Source data:
#####

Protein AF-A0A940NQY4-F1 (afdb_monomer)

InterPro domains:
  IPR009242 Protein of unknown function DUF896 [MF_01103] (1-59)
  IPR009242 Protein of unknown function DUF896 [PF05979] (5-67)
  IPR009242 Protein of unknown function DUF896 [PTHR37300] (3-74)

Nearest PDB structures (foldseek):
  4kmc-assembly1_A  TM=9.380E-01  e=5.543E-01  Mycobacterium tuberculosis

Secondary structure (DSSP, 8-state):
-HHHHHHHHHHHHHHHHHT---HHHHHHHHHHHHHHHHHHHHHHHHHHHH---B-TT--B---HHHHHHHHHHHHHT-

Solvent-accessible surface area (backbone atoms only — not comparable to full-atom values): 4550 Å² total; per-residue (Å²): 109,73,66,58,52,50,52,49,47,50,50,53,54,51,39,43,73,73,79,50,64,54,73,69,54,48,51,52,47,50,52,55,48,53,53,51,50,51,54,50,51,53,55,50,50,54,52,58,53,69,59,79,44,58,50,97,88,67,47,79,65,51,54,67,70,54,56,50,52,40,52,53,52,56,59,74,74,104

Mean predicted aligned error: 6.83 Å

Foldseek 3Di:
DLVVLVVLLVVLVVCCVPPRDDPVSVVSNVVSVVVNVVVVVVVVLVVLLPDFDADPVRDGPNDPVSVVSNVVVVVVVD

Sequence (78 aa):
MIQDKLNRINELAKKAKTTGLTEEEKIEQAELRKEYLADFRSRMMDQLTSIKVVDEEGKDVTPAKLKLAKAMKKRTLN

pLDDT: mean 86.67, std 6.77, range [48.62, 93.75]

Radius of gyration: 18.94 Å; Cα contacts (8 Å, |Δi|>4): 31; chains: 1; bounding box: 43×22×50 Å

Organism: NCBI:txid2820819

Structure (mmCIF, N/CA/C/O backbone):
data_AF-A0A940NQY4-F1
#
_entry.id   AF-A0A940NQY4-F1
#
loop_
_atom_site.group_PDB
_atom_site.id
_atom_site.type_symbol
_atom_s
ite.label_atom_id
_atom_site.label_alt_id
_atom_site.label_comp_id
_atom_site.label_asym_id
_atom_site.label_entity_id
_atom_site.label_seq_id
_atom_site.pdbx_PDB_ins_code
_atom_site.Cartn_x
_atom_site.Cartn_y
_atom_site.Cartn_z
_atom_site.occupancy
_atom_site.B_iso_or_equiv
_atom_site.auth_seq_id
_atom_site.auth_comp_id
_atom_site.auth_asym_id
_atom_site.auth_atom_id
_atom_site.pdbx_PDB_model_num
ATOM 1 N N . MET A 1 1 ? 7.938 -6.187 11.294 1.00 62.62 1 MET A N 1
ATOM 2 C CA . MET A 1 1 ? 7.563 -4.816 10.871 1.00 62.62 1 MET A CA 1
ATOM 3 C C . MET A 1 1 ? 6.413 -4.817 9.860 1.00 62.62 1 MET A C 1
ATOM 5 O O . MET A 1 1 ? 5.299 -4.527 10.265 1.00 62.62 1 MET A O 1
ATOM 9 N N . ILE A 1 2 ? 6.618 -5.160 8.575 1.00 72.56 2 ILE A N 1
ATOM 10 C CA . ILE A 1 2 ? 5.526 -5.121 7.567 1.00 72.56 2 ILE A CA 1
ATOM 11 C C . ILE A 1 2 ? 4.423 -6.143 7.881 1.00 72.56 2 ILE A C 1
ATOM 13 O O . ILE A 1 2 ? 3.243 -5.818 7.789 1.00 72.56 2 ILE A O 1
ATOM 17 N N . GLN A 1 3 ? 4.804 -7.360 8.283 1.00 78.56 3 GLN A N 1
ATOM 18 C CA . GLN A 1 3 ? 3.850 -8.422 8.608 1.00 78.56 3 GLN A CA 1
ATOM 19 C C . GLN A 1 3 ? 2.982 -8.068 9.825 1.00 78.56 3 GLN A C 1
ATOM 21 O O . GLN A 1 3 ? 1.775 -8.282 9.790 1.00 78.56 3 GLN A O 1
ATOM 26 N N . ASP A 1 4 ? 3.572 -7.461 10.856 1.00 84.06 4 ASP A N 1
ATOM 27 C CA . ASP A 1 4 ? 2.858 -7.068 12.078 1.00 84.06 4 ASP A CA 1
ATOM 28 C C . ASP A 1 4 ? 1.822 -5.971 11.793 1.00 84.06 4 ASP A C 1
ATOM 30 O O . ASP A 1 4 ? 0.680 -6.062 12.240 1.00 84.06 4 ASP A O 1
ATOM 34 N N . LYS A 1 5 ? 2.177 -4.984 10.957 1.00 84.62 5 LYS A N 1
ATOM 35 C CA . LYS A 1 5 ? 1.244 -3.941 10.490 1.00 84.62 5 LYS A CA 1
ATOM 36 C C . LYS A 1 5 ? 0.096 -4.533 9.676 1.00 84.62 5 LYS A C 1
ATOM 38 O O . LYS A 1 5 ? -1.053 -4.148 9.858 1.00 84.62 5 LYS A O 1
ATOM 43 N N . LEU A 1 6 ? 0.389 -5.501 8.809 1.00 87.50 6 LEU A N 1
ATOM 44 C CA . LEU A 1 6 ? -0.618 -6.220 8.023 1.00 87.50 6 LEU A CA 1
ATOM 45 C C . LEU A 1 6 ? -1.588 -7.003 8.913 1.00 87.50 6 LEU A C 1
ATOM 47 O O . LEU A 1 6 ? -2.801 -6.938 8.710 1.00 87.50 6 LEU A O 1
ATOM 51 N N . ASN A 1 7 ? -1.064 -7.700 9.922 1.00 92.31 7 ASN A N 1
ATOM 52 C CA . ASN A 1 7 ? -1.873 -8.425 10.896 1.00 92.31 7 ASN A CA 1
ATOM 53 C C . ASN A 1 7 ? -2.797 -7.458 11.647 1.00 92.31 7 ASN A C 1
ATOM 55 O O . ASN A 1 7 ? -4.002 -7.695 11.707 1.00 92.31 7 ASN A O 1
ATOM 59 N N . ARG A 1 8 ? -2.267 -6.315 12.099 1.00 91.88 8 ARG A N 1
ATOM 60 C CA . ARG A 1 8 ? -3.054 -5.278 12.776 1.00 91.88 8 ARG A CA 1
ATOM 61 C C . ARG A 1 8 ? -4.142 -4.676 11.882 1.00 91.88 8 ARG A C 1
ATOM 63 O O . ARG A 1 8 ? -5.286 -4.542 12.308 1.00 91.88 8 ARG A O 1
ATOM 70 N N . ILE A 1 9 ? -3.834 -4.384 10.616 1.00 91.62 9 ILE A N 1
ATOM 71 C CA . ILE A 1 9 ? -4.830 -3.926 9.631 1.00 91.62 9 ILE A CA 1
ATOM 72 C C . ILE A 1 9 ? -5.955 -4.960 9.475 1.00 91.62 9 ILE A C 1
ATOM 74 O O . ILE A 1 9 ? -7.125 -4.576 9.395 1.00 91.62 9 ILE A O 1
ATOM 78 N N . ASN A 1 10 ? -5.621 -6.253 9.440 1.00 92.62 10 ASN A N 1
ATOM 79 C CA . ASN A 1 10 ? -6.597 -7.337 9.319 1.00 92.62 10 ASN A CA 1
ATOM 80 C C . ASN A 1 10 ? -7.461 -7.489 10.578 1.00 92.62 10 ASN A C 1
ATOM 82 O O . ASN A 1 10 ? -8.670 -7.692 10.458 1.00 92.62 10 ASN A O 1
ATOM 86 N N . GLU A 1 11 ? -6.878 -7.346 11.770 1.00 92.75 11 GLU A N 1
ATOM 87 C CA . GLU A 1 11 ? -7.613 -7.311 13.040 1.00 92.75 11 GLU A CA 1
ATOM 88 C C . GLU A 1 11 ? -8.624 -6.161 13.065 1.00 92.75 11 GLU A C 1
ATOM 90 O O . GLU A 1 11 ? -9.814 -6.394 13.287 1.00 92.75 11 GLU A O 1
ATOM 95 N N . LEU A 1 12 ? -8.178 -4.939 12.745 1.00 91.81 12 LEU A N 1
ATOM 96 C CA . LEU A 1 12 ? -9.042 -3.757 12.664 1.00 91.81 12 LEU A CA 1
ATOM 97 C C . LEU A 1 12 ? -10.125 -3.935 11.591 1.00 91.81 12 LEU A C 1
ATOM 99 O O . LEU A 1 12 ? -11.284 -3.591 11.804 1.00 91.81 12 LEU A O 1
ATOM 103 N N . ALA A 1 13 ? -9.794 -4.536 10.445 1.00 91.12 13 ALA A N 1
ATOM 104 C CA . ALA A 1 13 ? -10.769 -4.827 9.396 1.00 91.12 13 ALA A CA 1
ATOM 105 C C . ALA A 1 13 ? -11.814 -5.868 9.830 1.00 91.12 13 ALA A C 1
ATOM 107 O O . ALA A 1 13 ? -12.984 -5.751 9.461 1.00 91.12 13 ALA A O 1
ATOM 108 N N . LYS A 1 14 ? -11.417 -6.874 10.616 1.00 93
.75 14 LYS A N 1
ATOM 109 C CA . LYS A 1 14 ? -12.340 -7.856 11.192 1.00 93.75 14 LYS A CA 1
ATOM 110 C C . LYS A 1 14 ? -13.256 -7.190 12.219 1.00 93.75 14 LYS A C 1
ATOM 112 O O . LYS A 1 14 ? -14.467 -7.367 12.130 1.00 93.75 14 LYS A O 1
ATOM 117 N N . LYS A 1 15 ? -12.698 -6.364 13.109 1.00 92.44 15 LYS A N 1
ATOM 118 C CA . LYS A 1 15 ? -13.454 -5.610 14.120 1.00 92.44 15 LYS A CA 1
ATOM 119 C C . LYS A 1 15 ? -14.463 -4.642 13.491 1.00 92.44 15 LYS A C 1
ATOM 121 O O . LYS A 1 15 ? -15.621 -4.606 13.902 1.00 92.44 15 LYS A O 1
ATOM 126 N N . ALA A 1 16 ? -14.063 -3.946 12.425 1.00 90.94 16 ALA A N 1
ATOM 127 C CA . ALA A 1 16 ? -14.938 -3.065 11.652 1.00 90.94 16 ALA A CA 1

#####

→ WHAT TO PRODUCE
Select every line above that contains the word "function", and copy it.

→ EXPECTED OUTPUT
  IPR009242 Protein of unknown function DUF896 [MF_01103] (1-59)
  IPR009242 Protein of unknown function DUF896 [PF05979] (5-67)
  IPR009242 Protein of unknown function DUF896 [PTHR37300] (3-74)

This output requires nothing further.